How I Use AI + No Code to Validate any SaaS Idea
Based on Simon Høiberg's video on YouTube. If you like this content, support the original creators by watching, liking and subscribing to their content.
Build a simple landing page that clearly communicates the SaaS value proposition and collects email sign-ups using a no-code form tool.
Briefing
Validating a SaaS idea doesn’t require months of building—it requires fast, measurable signals that real users show interest. The core method here is a three-step, no-code experiment that turns an idea into a landing page, then tests demand with short, targeted ad campaigns. The outcome isn’t a yes-or-no verdict; it’s data that helps founders decide whether to iterate, run more tests, or move on.
Step one is creating a simple marketing landing page that communicates what the product does and collects emails. The example centers on an “interactive prompt designer” for tools like ChatGPT. A UI mockup is assembled quickly using a Figma template, then a landing page is built in Framer using that mockup for the hero section. The page includes basic copy generated with ChatGPT, plus navigation and a sign-up callout for an early launch and discounted access. To capture interest, the sign-up form is implemented with FormSpark, which collects email submissions (free for the first 250 entries). The key logic is straightforward: getting people to leave their email is a practical proxy for demand, even though it’s not a guarantee of future business success.
Step two tests whether enough people will actually find and click the offer. Ads are created in multiple formats (Facebook feed, Instagram feed, and Instagram story) using a no-code ad creative tool, then uploaded to Facebook’s ad manager. The campaign is intentionally time-boxed—about a week or up to 10 days—so the goal is not long-term scaling but quick validation. Targeting is kept simple but specific: the campaign optimizes for landing page views, uses a daily budget around $10–$12, targets the United States, and narrows interests around artificial intelligence and related technology categories. The ads are then published and left to run while the landing page collects sign-ups.
Before launching, the experiment is defined with “winning criteria” so results are interpretable. The example uses expected traffic and conversion math: if the campaign averages 100 page views per day for a week, that’s 700 views total. A target sign-up rate of 3–5% would imply roughly 20–30 emails. Fewer than 10 sign-ups suggests something is blocking interest—either the message, the targeting, or the offer—while more than 50 would indicate the idea deserves deeper exploration.
After a week, the example campaign produced 11 sign-ups—low enough to treat the idea as not ready for market, at least in that form and with that targeting/creative set. Still, the result isn’t framed as proof that the concept is dead. Validation is described as collecting signals, not proving certainty. The recommended next move, if the goal is to be more confident, is to run additional rounds—tweaking landing page elements, ad creatives, and targeting—because multiple experiments reduce uncertainty and reveal whether the bottleneck is demand or presentation. The broader takeaway: spending a few hours and around $100 to test can prevent months and thousands of dollars building something nobody wants.
Cornell Notes
The method for validating a SaaS idea relies on measurable user interest rather than building first. A founder creates a simple landing page with a clear value proposition and an email sign-up form (using no-code tools), then drives traffic with a short Facebook/Instagram ad campaign. The experiment is judged using pre-set “winning criteria,” such as a target sign-up rate based on expected landing page views. In the example, a prompt-designer concept generated 11 sign-ups after a week—below a success threshold—leading to the decision to pause rather than build.
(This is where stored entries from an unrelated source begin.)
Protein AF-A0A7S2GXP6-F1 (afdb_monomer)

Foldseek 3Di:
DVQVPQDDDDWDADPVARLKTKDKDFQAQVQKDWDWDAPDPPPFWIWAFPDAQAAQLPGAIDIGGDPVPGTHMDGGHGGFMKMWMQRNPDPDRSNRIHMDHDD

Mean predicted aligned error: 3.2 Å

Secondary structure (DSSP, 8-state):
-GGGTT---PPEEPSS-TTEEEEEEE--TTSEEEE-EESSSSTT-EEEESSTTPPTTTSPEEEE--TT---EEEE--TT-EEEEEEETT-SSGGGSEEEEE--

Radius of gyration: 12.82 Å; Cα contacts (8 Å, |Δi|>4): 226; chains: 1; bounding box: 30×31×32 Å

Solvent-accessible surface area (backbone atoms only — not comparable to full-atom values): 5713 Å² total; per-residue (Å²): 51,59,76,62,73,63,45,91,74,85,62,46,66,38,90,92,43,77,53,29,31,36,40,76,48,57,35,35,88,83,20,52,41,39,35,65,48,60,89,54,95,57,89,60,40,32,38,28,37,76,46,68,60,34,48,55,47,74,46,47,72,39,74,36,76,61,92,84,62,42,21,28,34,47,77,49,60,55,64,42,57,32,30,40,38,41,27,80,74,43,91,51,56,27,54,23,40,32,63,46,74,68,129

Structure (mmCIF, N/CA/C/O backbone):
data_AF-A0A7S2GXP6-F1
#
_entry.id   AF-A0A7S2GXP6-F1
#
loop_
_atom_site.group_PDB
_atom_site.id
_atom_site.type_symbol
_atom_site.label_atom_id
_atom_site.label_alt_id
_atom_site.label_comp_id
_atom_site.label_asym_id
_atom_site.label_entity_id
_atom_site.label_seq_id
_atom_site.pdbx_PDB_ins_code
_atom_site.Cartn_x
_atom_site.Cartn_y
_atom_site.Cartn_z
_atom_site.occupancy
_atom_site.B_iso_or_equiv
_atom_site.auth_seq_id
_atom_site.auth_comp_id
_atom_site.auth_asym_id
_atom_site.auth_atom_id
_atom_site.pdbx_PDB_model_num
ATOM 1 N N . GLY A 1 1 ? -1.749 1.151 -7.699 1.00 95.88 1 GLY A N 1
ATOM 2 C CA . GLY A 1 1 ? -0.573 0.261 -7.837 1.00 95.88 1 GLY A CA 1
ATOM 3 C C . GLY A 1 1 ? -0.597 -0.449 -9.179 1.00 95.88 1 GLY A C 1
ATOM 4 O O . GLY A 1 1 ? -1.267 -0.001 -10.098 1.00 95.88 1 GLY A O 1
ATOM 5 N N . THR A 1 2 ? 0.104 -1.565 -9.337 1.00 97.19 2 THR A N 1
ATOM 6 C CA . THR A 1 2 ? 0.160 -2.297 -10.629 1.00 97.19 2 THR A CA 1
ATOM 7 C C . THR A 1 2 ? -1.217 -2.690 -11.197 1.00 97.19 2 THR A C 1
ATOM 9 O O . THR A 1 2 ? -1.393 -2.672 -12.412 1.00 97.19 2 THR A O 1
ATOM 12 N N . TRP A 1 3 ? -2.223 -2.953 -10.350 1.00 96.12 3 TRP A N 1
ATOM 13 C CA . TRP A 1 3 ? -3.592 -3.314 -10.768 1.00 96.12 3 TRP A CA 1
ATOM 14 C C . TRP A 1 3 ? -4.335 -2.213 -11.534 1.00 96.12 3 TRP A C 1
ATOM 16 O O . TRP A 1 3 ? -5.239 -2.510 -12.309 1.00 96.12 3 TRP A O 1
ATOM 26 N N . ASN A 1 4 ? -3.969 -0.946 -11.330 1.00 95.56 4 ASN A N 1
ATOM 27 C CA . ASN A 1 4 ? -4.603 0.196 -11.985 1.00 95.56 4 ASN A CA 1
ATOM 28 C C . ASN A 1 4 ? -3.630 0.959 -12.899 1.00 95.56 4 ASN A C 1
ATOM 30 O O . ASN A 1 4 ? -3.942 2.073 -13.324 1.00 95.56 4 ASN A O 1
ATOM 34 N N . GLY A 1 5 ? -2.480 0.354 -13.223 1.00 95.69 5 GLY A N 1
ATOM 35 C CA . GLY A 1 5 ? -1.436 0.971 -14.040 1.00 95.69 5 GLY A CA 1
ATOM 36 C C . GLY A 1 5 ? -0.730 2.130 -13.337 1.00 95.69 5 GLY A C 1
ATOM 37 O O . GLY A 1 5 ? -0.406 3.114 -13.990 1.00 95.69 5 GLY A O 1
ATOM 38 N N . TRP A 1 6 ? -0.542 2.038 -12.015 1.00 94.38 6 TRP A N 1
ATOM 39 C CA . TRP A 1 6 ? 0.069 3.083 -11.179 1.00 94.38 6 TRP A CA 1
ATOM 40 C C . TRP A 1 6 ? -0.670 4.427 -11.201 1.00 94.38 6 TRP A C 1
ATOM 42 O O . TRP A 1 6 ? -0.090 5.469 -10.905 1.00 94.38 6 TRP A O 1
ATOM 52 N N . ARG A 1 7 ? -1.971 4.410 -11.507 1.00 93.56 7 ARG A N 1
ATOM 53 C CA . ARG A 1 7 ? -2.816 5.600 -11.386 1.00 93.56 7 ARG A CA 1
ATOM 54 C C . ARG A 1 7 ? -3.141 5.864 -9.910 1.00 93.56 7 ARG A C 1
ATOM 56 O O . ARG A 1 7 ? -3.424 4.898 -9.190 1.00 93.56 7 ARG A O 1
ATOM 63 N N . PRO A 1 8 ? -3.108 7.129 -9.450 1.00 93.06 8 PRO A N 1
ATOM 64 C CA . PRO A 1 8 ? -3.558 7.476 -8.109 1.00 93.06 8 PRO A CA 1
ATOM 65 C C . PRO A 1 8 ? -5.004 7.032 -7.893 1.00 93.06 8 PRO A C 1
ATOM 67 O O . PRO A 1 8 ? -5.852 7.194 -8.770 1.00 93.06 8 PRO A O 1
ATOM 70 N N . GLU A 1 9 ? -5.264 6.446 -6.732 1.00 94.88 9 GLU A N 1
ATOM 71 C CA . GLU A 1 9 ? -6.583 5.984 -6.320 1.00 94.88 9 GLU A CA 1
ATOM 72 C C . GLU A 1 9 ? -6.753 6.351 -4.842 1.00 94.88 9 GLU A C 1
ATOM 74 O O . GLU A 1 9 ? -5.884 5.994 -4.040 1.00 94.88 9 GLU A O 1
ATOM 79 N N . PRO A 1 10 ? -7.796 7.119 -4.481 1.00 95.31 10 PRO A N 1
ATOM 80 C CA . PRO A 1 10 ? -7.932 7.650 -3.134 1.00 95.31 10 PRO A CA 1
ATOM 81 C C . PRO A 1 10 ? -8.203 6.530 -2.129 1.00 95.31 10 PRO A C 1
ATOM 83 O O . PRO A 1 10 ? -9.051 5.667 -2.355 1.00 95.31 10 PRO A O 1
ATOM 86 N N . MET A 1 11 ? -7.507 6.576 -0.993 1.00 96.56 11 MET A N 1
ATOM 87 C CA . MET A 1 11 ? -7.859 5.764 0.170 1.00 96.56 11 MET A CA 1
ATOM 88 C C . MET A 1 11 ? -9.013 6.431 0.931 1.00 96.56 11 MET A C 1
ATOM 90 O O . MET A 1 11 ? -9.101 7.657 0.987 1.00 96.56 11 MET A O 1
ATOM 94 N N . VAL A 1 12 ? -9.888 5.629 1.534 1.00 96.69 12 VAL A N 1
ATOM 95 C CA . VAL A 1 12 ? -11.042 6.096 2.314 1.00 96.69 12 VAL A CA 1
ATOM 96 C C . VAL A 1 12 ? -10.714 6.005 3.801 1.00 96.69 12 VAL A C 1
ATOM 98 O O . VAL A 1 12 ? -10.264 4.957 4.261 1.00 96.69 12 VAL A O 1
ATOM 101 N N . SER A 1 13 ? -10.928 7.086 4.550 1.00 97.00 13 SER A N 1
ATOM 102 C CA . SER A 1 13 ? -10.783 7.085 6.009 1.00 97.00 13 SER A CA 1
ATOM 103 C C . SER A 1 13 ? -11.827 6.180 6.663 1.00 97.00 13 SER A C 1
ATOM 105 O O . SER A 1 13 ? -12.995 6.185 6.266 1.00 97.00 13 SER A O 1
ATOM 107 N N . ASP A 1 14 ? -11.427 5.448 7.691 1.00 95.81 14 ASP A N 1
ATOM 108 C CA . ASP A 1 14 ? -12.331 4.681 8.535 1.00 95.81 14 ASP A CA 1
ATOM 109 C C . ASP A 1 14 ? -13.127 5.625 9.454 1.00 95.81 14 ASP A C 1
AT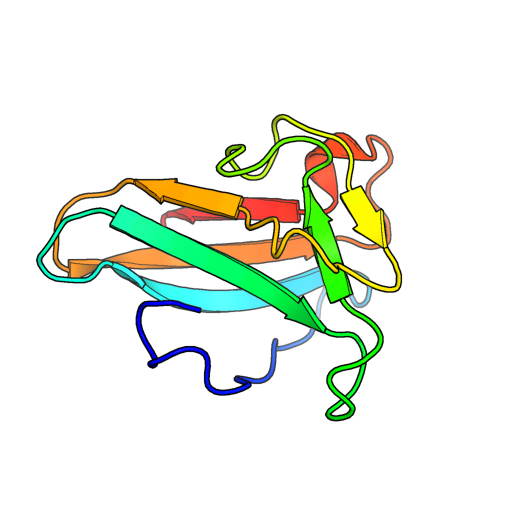OM 111 O O . ASP A 1 14 ? -12.566 6.533 10.069 1.00 95.81 14 ASP A O 1
ATOM 115 N N . ALA A 1 15 ? -14.448 5.441 9.519 1.00 94.88 15 ALA A N 1
ATOM 116 C CA . ALA A 1 15 ? -15.329 6.296 10.313 1.00 94.88 15 ALA A CA 1
ATOM 117 C C . ALA A 1 15 ? -15.142 6.090 11.823 1.00 94.88 15 ALA A C 1
ATOM 119 O O . ALA A 1 15 ? -15.317 7.036 12.591 1.00 94.88 15 ALA A O 1
ATOM 120 N N . ASP A 1 16 ? -14.774 4.874 12.231 1.00 96.50 16 ASP A N 1
ATOM 121 C CA . ASP A 1 16 ? -14.595 4.500 13.634 1.00 96.50 16 ASP A CA 1
ATOM 122 C C . ASP A 1 16 ? -13.137 4.680 14.096 1.00 96.50 16 ASP A C 1
ATOM 124 O O . ASP A 1 16 ? -12.872 4.730 15.297 1.00 96.50 16 ASP A O 1
ATOM 128 N N . ALA A 1 17 ? -12.197 4.811 13.151 1.00 96.25 17 ALA A N 1
ATOM 129 C CA . ALA A 1 17 ? -10.769 5.011 13.401 1.00 96.25 17 ALA A CA 1
ATOM 130 C C . ALA A 1 17 ? -10.160 6.016 12.394 1.00 96.25 17 ALA A C 1
ATOM 132 O O . ALA A 1 17 ? -9.573 5.601 11.393 1.00 96.25 17 ALA A O 1
ATOM 133 N N . PRO A 1 18 ? -10.284 7.340 12.616 1.00 94.94 18 PRO A N 1
ATOM 134 C CA . PRO A 1 18 ? -9.869 8.378 11.657 1.00 94.94 18 PRO A CA 1
ATOM 135 C C . PRO A 1 18 ? -8.386 8.356 11.242 1.00 94.94 18 PRO A C 1
ATOM 137 O O . PRO A 1 18 ? -8.007 8.947 10.231 1.00 94.94 18 PRO A O 1
ATOM 140 N N . GLU A 1 19 ? -7.529 7.699 12.020 1.00 96.81 19 GLU A N 1
ATOM 141 C CA . GLU A 1 19 ? -6.120 7.448 11.719 1.00 96.81 19 GLU A CA 1
ATOM 142 C C . GLU A 1 19 ? -5.893 6.304 10.714 1.00 96.81 19 GLU A C 1
ATOM 144 O O . GLU A 1 19 ? -4.767 6.113 10.240 1.00 96.81 19 GLU A O 1
ATOM 149 N N . VAL A 1 20 ? -6.943 5.544 10.393 1.00 97.75 20 VAL A N 1
ATOM 150 C CA . VAL A 1 20 ? -6.923 4.406 9.475 1.00 97.75 20 VAL A CA 1
ATOM 151 C C . VAL A 1 20 ? -7.513 4.801 8.127 1.00 97.75 20 VAL A C 1
ATOM 153 O O . VAL A 1 20 ? -8.645 5.264 8.027 1.00 97.75 20 VAL A O 1
ATOM 156 N N . TYR A 1 21 ? -6.766 4.533 7.062 1.00 97.75 21 TYR A N 1
ATOM 157 C CA . TYR A 1 21 ? -7.200 4.696 5.679 1.00 97.75 21 TYR A CA 1
ATOM 158 C C . TYR A 1 21 ? -7.178 3.347 4.971 1.00 97.75 21 TYR A C 1
ATOM 160 O O . TYR A 1 21 ? -6.277 2.532 5.186 1.00 97.75 21 TYR A O 1
ATOM 168 N N . ARG A 1 22 ? -8.161 3.108 4.104 1.00 97.94 22 ARG A N 1
ATOM 169 C CA . ARG A 1 22 ? -8.397 1.816 3.455 1.00 97.94 22 ARG A CA 1
ATOM 170 C C . ARG A 1 22 ? -8.503 1.962 1.944 1.00 97.94 22 ARG A C 1
ATOM 172 O O . ARG A 1 22 ? -9.095 2.915 1.444 1.00 97.94 22 ARG A O 1
ATOM 179 N N . LEU A 1 23 ? -7.972 0.988 1.215 1.00 97.94 23 LEU A N 1
ATOM 180 C CA . LEU A 1 23 ? -8.201 0.839 -0.221 1.00 97.94 23 LEU A CA 1
ATOM 181 C C . LEU A 1 23 ? -8.374 -0.635 -0.565 1.00 97.94 23 LEU A C 1
ATOM 183 O O . LEU A 1 23 ? -7.484 -1.444 -0.306 1.00 97.94 23 LEU A O 1
ATOM 187 N N . THR A 1 24 ? -9.495 -0.980 -1.190 1.00 98.06 24 THR A N 1
ATOM 188 C CA . THR A 1 24 ? -9.726 -2.333 -1.699 1.00 98.06 24 THR A CA 1
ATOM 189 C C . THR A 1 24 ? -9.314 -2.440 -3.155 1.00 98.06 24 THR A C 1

The key point: results provide signals and guide iteration, not absolute proof of market viability.
Why does an email sign-up count as a meaningful validation signal for a SaaS idea?
How should “winning criteria” be set before running ads?
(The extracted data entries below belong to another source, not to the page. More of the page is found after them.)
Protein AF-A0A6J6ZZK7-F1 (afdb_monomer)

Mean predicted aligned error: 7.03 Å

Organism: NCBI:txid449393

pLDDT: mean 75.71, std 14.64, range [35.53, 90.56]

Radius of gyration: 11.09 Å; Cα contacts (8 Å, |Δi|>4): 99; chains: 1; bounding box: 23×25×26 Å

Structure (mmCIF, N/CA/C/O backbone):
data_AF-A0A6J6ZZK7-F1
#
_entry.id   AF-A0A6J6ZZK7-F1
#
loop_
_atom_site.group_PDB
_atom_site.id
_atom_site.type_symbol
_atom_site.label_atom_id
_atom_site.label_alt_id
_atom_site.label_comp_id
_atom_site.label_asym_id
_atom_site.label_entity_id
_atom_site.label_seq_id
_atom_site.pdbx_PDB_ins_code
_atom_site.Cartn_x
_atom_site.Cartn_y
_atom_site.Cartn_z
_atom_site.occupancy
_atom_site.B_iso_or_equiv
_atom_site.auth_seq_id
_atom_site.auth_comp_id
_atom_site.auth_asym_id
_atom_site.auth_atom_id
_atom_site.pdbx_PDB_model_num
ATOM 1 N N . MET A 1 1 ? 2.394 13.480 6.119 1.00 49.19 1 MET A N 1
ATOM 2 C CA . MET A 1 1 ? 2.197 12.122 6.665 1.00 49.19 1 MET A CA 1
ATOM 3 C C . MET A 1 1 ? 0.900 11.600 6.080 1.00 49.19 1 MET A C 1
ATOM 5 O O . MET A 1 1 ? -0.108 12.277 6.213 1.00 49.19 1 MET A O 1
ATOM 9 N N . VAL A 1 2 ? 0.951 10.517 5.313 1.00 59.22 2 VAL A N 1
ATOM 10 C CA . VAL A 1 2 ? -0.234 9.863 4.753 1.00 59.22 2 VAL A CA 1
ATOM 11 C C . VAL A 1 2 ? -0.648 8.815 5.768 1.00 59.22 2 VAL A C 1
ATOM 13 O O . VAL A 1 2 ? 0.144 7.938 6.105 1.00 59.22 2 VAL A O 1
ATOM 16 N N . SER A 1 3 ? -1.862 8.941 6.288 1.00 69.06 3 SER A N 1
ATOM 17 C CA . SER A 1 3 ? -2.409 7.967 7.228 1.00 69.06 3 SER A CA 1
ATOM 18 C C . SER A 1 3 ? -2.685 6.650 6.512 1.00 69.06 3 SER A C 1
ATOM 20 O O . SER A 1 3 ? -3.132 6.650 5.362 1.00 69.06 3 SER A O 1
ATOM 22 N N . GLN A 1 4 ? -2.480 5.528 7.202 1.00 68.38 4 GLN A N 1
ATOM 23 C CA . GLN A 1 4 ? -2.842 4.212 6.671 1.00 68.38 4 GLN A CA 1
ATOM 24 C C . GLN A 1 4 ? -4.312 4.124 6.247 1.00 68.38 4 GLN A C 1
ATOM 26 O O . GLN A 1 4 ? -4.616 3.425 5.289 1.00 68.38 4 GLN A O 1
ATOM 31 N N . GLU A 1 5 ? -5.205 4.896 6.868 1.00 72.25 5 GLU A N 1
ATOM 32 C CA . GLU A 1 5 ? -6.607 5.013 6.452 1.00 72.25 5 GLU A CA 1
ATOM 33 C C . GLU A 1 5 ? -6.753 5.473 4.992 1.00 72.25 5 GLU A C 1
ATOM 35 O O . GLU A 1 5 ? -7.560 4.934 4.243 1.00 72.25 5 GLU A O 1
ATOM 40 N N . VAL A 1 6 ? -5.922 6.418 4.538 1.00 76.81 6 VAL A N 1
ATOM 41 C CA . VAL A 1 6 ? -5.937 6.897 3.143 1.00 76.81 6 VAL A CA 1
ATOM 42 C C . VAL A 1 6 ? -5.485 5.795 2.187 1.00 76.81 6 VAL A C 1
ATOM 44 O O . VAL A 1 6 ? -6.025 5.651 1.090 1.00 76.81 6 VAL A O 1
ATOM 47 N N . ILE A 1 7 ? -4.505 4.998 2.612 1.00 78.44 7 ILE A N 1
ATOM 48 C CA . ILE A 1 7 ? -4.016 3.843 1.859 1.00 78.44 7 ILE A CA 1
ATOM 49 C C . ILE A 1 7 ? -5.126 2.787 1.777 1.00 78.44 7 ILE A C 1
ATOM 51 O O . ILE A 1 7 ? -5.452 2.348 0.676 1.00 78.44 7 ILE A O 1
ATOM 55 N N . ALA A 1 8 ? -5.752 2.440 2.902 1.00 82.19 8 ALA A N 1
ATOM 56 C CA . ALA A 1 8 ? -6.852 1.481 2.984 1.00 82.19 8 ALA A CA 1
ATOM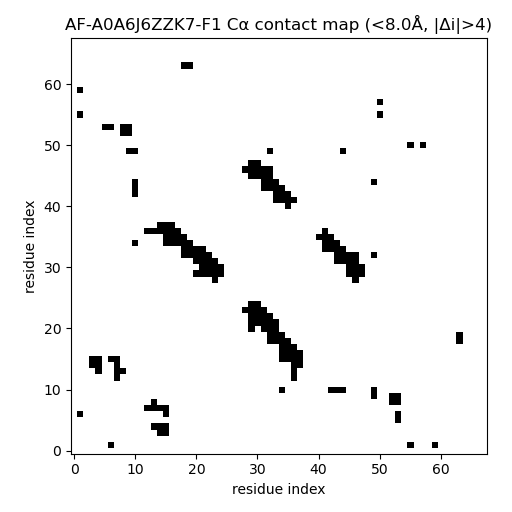 57 C C . ALA A 1 8 ? -8.014 1.863 2.065 1.00 82.19 8 ALA A C 1
ATOM 59 O O . ALA A 1 8 ? -8.431 1.062 1.226 1.00 82.19 8 ALA A O 1
ATOM 60 N N . LEU A 1 9 ? -8.432 3.130 2.103 1.00 81.50 9 LEU A N 1
ATOM 61 C CA . LEU A 1 9 ? -9.473 3.663 1.225 1.00 81.50 9 LEU A CA 1
ATOM 62 C C . LEU A 1 9 ? -9.138 3.511 -0.264 1.00 81.50 9 LEU A C 1
ATOM 64 O O . LEU A 1 9 ? -10.028 3.232 -1.069 1.00 81.50 9 LEU A O 1
ATOM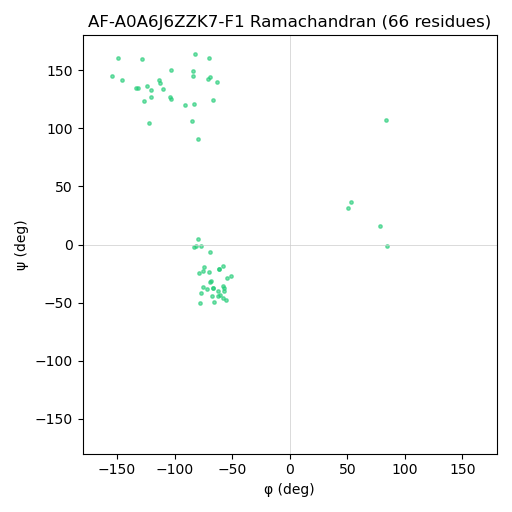 68 N N . ALA A 1 10 ? -7.871 3.634 -0.664 1.00 83.81 10 ALA A N 1
ATOM 69 C CA . ALA A 1 10 ? -7.494 3.445 -2.064 1.00 83.81 10 ALA A CA 1
ATOM 70 C C . ALA A 1 10 ? -7.616 1.992 -2.539 1.00 83.81 10 ALA A C 1
ATOM 72 O O . ALA A 1 10 ? -7.970 1.759 -3.704 1.00 83.81 10 ALA A O 1
ATOM 73 N N . PHE A 1 11 ? -7.378 1.038 -1.638 1.00 84.06 11 PHE A N 1
ATOM 74 C CA . PHE A 1 11 ? -7.611 -0.387 -1.867 1.00 84.06 11 PHE A CA 1
ATOM 75 C C . PHE A 1 11 ? -9.067 -0.813 -1.627 1.00 84.06 11 PHE A C 1
ATOM 77 O O . PHE A 1 11 ? -9.393 -1.969 -1.878 1.00 84.06 11 PHE A O 1
ATOM 84 N N . LEU A 1 12 ? -9.947 0.110 -1.207 1.00 84.06 12 LEU A N 1
ATOM 85 C CA . LEU A 1 12 ? -11.300 -0.184 -0.711 1.00 84.06 12 LEU A CA 1
ATOM 86 C C . LEU A 1 12 ? -11.279 -1.229 0.416 1.00 84.06 12 LEU A C 1
ATOM 88 O O . LEU A 1 12 ? -12.162 -2.078 0.521 1.00 84.06 12 LEU A O 1
ATOM 92 N N . LEU A 1 13 ? -10.248 -1.164 1.252 1.00 84.75 13 LEU A N 1
ATOM 93 C CA . LEU A 1 13 ? -10.092 -2.002 2.428 1.00 84.75 13 LEU A CA 1
ATOM 94 C C . LEU A 1 13 ? -10.439 -1.203 3.691 1.00 84.75 13 LEU A C 1
ATOM 96 O O . LEU A 1 13 ? -10.246 0.015 3.710 1.00 84.75 13 LEU A O 1
ATOM 100 N N . PRO A 1 14 ? -10.939 -1.871 4.747 1.00 84.06 14 PRO A N 1
ATOM 101 C CA . PRO A 1 14 ? -11.161 -1.234 6.043 1.00 84.06 14 PRO A CA 1
ATOM 102 C C . PRO A 1 14 ? -9.839 -0.829 6.711 1.00 84.06 14 PRO A C 1
ATOM 104 O O . PRO A 1 14 ? -9.750 0.236 7.314 1.00 84.06 14 PRO A O 1
ATOM 107 N N . ASP A 1 15 ? -8.803 -1.653 6.557 1.00 85.31 15 ASP A N 1
ATOM 108 C CA . ASP A 1 15 ? -7.456 -1.437 7.072 1.00 85.31 15 ASP A CA 1
ATOM 109 C C . ASP A 1 15 ? -6.418 -2.095 6.151 1.00 85.31 15 ASP A C 1
ATOM 111 O O . ASP A 1 15 ? -6.742 -2.981 5.354 1.00 85.31 15 ASP A O 1
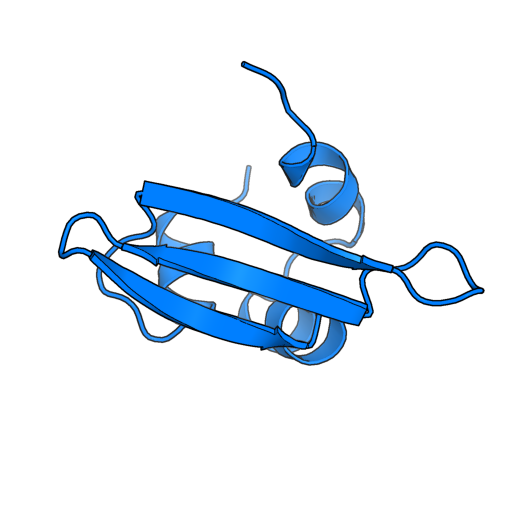ATOM 115 N N . VAL A 1 16 ? -5.161 -1.657 6.254 1.00 84.19 16 VAL A N 1
ATOM 116 C CA . VAL A 1 16 ? -4.031 -2.273 5.548 1.00 84.19 16 VAL A CA 1
ATOM 117 C C . VAL A 1 16 ? -2.995 -2.716 6.566 1.00 84.19 16 VAL A C 1
ATOM 119 O O . VAL A 1 16 ? -2.229 -1.904 7.075 1.00 84.19 16 VAL A O 1
ATOM 122 N N . ALA A 1 17 ? -2.932 -4.017 6.812 1.00 86.06 17 ALA A N 1
ATOM 123 C CA . ALA A 1 17 ? -1.908 -4.629 7.644 1.00 86.06 17 ALA A CA 1
ATOM 124 C C . ALA A 1 17 ? -0.538 -4.639 6.956 1.00 86.06 17 ALA A C 1
ATOM 126 O O . ALA A 1 17 ? 0.487 -4.438 7.603 1.00 86.06 17 ALA A O 1
ATOM 127 N N . THR A 1 18 ? -0.487 -4.882 5.643 1.00 83.12 18 THR A N 1
ATOM 128 C CA . THR A 1 18 ? 0.785 -5.002 4.912 1.00 83.12 18 THR A CA 1
ATOM 129 C C . THR A 1 18 ? 0.672 -4.460 3.495 1.00 83.12 18 THR A C 1
ATOM 131 O O . THR A 1 18 ? -0.342 -4.646 2.826 1.00 83.12 18 THR A O 1
ATOM 134 N N . LEU A 1 19 ? 1.729 -3.796 3.026 1.00 82.75 19 LEU A N 1
ATOM 135 C CA . LEU A 1 19 ? 1.874 -3.331 1.650 1.00 82.75 19 LEU A CA 1
ATOM 136 C C . LEU A 1 19 ? 3.112 -3.964 1.032 1.00 82.75 19 LEU A C 1
ATOM 138 O O . LEU A 1 19 ? 4.189 -3.921 1.618 1.00 82.75 19 LEU A O 1
ATOM 142 N N . GLU A 1 20 ? 2.969 -4.489 -0.175 1.00 84.00 20 GLU A N 1
ATOM 143 C CA . GLU A 1 20 ? 4.054 -5.115 -0.917 1.00 84.00 20 GLU A CA 1
ATOM 144 C C . GLU A 1 20 ? 4.080 -4.615 -2.361 1.00 84.00 20 GLU A C 1
ATOM 146 O O . GLU A 1 20 ? 3.059 -4.539 -3.046 1.00 84.00 20 GLU A O 1
ATOM 151 N N . ILE A 1 21 ? 5.270 -4.280 -2.854 1.00 84.94 21 ILE A N 1
ATOM 152 C CA . ILE A 1 21 ? 5.480 -3.935 -4.259 1.00 84.94 21 ILE A CA 1
ATOM 153 C C . ILE A 1 21 ? 5.684 -5.234 -5.039 1.00 84.94 21 ILE A C 1
ATOM 155 O O . ILE A 1 21 ? 6.751 -5.836 -4.979 1.00 84.94 21 ILE A O 1
ATOM 159 N N . VAL A 1 22 ? 4.674 -5.635 -5.807 1.00 86.69 22 VAL A N 1
ATOM 160 C CA . VAL A 1 22 ? 4.696 -6.871 -6.607 1.00 86.69 22 VAL A CA 1
ATOM 161 C C . VAL A 1 22 ? 5.567 -6.712 -7.850 1.00 86.69 22 VAL A C 1
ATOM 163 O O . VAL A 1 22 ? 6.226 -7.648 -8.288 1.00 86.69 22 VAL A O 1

What role do ad creatives and formats play in the validation experiment?
Why keep the ad campaign short instead of trying to scale it?
If sign-ups are low, what does that actually mean?
How does running multiple campaigns improve confidence?
Review Questions
- What specific metrics and thresholds were used to judge whether the SaaS idea was validated in the example?
- Which parts of the funnel are most likely to be responsible if page views are high but sign-ups remain low?
- How would you redesign the experiment if the landing page conversion rate is below the target but ad engagement looks strong?
Key Points
- 1
Build a simple landing page that clearly communicates the SaaS value proposition and collects email sign-ups using a no-code form tool.
- 2
Use email sign-ups as a demand signal, not as a guarantee of future business success.
- 3
Drive traffic with a short Facebook/Instagram ad campaign optimized for landing page views rather than long-term scaling.
- 4
Create multiple ad creatives across common placements (Facebook feed, Instagram feed, Instagram story) to avoid testing only one format.
- 5
Set winning criteria before running ads using expected page views and a target sign-up rate so results are interpretable.
- 6
Treat outcomes as signals: low sign-ups point to a funnel bottleneck, and higher sign-ups justify further iteration or deeper validation.
- 7
Run multiple rounds with different targeting and creatives to reduce uncertainty and improve confidence in the decision to build or pivot.